Records drawn from a dataset.
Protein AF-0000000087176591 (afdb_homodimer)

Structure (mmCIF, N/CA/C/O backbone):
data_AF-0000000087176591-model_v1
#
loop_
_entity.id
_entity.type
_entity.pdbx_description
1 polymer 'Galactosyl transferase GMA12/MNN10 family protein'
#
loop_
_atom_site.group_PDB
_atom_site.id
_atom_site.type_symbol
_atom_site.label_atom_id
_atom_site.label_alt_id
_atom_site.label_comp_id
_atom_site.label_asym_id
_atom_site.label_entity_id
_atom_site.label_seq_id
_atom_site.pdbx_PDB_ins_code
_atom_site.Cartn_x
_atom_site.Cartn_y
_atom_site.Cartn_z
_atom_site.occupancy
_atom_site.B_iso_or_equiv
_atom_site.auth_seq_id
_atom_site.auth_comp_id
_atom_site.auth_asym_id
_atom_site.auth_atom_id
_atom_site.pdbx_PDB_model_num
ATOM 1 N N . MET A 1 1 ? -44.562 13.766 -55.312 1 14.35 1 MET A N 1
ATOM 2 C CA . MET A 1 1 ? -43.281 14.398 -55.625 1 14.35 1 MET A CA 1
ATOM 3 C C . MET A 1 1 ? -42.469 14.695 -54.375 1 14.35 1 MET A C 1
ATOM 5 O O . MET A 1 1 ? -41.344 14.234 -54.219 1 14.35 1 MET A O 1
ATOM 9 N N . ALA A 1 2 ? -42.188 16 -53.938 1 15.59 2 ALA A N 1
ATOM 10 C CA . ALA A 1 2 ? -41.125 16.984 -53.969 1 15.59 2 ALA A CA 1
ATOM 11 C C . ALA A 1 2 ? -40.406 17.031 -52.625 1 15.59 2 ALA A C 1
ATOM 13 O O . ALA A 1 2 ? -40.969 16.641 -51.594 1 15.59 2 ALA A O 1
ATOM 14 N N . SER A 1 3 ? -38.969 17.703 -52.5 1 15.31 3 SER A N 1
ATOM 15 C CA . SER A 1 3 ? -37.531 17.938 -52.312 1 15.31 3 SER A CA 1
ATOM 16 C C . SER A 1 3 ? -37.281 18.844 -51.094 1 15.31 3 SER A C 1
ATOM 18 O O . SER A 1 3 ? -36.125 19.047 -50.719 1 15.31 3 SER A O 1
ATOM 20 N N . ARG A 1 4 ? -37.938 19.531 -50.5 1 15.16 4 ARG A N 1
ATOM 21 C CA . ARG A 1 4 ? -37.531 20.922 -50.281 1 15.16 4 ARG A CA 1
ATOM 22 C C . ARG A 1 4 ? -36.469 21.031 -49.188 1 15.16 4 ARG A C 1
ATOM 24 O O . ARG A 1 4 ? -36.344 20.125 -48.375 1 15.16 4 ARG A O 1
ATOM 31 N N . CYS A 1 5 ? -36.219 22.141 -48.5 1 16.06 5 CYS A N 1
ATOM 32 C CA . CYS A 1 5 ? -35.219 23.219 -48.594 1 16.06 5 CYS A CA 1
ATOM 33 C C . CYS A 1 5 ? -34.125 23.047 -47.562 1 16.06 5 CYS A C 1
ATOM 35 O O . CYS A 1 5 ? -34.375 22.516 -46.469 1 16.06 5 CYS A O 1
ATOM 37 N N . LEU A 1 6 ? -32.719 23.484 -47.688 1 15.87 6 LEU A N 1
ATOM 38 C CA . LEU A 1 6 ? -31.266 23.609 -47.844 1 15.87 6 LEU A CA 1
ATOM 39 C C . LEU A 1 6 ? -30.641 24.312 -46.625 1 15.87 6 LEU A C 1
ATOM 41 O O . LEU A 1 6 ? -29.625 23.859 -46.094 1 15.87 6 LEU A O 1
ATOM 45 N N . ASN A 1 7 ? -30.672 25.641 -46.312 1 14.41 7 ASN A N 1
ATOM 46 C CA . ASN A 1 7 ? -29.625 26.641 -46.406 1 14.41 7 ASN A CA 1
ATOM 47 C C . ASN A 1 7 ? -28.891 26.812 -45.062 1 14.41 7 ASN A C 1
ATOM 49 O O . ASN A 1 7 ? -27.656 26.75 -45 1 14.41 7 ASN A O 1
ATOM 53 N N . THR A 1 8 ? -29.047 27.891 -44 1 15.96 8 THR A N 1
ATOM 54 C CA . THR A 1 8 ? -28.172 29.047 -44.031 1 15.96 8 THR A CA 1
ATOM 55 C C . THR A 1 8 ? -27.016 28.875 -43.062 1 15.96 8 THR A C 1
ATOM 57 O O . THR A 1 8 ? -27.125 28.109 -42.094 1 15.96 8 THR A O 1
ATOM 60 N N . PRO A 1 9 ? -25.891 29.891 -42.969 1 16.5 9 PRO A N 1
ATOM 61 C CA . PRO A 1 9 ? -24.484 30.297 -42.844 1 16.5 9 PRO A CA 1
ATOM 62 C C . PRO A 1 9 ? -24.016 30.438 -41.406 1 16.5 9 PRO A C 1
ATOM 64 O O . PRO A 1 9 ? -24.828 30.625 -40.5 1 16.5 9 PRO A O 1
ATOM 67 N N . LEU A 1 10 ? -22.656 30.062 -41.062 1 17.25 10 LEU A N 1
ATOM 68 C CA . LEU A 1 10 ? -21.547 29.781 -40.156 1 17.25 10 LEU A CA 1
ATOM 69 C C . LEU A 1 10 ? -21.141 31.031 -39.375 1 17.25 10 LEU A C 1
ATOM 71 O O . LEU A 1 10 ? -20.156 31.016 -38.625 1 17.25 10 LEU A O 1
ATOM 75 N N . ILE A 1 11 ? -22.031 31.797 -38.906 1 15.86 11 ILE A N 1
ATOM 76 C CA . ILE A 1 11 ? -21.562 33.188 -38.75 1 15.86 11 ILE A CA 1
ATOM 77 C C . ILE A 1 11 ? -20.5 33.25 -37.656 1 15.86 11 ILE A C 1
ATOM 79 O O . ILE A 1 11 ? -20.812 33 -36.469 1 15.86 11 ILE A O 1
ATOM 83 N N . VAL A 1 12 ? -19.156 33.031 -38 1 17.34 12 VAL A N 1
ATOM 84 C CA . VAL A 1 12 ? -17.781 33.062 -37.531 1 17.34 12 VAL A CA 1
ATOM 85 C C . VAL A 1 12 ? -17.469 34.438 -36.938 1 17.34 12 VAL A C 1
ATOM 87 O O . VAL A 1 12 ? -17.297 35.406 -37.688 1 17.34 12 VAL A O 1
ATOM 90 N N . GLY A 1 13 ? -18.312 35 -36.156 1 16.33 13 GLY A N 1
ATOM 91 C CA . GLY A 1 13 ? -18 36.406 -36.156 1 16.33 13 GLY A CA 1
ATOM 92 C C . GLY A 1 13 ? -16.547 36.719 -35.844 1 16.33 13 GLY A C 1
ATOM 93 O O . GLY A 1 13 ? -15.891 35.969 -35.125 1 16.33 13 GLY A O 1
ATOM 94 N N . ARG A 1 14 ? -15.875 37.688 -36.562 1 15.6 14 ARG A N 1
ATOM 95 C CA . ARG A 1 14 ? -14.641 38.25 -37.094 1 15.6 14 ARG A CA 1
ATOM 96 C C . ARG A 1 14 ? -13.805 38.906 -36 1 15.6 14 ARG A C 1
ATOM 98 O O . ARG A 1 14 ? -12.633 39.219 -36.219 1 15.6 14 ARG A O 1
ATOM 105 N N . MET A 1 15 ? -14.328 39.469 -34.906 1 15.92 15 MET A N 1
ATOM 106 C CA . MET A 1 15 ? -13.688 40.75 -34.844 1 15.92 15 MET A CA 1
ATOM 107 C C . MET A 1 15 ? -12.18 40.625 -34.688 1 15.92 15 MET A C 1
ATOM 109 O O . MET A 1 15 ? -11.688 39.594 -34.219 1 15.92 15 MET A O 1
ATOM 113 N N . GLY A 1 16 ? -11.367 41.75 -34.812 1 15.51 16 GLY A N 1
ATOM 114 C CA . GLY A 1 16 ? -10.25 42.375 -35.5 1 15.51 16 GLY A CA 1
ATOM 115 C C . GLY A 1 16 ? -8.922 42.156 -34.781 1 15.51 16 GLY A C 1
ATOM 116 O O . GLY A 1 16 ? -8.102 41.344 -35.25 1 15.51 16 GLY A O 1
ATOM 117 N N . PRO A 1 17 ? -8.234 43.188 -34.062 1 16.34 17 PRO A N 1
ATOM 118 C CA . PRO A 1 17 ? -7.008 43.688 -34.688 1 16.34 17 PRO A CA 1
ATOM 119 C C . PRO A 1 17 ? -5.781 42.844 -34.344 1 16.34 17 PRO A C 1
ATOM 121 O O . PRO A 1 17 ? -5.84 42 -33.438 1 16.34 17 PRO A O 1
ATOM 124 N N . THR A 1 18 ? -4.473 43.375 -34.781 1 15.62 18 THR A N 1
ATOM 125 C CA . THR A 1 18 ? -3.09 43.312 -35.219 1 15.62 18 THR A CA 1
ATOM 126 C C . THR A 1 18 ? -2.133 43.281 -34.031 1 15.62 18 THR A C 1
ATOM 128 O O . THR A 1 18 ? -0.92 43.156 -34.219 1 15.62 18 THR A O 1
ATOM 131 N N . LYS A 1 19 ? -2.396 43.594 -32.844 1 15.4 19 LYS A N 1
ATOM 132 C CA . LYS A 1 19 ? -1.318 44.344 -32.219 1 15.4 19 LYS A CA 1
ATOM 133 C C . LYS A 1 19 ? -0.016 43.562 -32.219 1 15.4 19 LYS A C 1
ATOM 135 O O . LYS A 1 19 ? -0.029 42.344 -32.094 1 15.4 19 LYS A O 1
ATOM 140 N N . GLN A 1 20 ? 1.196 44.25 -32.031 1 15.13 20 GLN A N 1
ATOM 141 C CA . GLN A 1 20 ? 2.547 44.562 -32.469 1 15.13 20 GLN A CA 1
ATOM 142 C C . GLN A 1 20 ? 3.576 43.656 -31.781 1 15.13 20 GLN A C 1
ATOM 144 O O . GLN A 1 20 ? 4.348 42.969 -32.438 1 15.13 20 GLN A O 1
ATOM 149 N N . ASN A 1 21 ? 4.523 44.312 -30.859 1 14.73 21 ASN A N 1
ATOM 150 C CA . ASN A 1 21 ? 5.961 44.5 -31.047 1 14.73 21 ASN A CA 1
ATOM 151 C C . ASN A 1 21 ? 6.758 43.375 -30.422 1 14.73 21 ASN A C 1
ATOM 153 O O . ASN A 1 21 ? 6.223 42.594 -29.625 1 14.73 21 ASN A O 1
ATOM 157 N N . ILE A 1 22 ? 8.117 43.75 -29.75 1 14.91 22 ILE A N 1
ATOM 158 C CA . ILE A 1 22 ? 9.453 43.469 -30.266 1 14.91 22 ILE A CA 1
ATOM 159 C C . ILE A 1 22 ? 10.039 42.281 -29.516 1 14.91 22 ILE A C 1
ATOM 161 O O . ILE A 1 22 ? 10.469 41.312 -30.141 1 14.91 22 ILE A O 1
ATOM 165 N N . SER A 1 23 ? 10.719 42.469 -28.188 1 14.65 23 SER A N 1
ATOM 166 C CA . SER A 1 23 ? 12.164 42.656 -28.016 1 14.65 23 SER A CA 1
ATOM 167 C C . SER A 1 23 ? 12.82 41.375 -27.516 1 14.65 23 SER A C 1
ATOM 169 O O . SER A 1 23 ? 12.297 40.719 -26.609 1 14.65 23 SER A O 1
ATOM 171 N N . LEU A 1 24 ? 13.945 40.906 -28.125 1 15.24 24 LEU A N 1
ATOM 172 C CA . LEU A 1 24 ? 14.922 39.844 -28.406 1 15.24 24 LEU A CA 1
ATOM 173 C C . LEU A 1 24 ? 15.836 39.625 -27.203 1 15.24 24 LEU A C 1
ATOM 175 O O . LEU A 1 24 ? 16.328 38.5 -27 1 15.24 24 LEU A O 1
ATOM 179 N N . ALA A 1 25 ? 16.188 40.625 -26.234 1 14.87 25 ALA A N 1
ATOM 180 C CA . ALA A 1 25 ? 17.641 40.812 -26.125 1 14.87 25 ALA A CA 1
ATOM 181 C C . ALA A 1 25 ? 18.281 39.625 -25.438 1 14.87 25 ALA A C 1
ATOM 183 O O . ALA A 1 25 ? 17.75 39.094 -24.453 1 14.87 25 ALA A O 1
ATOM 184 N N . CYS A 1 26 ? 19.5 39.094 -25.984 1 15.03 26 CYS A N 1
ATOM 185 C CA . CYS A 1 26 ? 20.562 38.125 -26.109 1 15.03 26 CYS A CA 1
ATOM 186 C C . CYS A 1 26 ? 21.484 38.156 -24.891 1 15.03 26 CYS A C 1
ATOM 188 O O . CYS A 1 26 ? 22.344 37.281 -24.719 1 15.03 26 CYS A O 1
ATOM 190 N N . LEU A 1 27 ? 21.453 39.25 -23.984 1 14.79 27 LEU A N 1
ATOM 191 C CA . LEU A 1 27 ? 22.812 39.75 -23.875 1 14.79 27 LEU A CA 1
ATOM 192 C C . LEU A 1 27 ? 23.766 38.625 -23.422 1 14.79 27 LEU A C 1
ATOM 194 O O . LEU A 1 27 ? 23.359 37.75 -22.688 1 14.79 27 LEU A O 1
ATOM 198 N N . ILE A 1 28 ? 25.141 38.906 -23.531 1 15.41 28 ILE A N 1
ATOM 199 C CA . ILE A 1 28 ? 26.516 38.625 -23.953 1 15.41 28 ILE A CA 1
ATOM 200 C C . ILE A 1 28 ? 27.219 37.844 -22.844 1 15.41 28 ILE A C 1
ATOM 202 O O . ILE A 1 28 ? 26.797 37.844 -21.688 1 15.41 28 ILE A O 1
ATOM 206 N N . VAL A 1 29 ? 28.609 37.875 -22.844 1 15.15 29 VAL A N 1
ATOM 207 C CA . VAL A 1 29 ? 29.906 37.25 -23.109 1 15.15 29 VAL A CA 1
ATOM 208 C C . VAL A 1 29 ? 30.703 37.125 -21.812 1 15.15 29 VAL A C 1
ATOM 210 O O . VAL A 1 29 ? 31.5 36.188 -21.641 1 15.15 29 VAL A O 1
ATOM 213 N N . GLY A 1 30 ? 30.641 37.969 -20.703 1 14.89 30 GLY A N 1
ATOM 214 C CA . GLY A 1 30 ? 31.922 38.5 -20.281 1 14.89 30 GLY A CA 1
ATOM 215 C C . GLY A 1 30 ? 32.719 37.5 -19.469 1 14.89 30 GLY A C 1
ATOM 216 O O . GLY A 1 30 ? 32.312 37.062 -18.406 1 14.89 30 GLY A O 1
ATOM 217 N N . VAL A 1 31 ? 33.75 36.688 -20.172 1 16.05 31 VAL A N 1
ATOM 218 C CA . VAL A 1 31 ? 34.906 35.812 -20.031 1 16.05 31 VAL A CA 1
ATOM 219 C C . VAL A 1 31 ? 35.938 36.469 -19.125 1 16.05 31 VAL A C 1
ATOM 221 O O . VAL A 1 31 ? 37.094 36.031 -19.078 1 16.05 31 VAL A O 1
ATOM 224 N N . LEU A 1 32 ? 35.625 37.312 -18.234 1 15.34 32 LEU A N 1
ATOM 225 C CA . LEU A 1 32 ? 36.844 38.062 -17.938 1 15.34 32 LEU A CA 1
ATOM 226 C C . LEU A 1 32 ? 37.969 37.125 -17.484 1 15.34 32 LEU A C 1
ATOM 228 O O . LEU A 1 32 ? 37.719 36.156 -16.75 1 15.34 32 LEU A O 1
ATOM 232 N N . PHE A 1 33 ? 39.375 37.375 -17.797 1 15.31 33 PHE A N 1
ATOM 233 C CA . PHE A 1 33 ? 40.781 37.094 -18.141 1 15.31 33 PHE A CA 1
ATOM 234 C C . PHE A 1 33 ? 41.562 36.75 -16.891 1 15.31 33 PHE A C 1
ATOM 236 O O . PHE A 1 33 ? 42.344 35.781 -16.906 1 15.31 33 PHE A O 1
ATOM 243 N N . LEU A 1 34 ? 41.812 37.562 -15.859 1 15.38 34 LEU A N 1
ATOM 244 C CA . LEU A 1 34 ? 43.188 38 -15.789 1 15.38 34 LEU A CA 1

EXERCISE OBJECTIVE.
Restate word for word the entries above, starting at the line with "ATOM 135 O O" and ending at the line with "ATOM 161 O O", inclusive, and no others.

REPLY.
ATOM 135 O O . LYS A 1 19 ? -0.029 42.344 -32.094 1 15.4 19 LYS A O 1
ATOM 140 N N . GLN A 1 20 ? 1.196 44.25 -32.031 1 15.13 20 GLN A N 1
ATOM 141 C CA . GLN A 1 20 ? 2.547 44.562 -32.469 1 15.13 20 GLN A CA 1
ATOM 142 C C . GLN A 1 20 ? 3.576 43.656 -31.781 1 15.13 20 GLN A C 1
ATOM 144 O O . GLN A 1 20 ? 4.348 42.969 -32.438 1 15.13 20 GLN A O 1
ATOM 149 N N . ASN A 1 21 ? 4.523 44.312 -30.859 1 14.73 21 ASN A N 1
ATOM 150 C CA . ASN A 1 21 ? 5.961 44.5 -31.047 1 14.73 21 ASN A CA 1
ATOM 151 C C . ASN A 1 21 ? 6.758 43.375 -30.422 1 14.73 21 ASN A C 1
ATOM 153 O O . ASN A 1 21 ? 6.223 42.594 -29.625 1 14.73 21 ASN A O 1
ATOM 157 N N . ILE A 1 22 ? 8.117 43.75 -29.75 1 14.91 22 ILE A N 1
ATOM 158 C CA . ILE A 1 22 ? 9.453 43.469 -30.266 1 14.91 22 ILE A CA 1
ATOM 159 C C . ILE A 1 22 ? 10.039 42.281 -29.516 1 14.91 22 ILE A C 1
ATOM 161 O O . ILE A 1 22 ? 10.469 41.312 -30.141 1 14.91 22 ILE A O 1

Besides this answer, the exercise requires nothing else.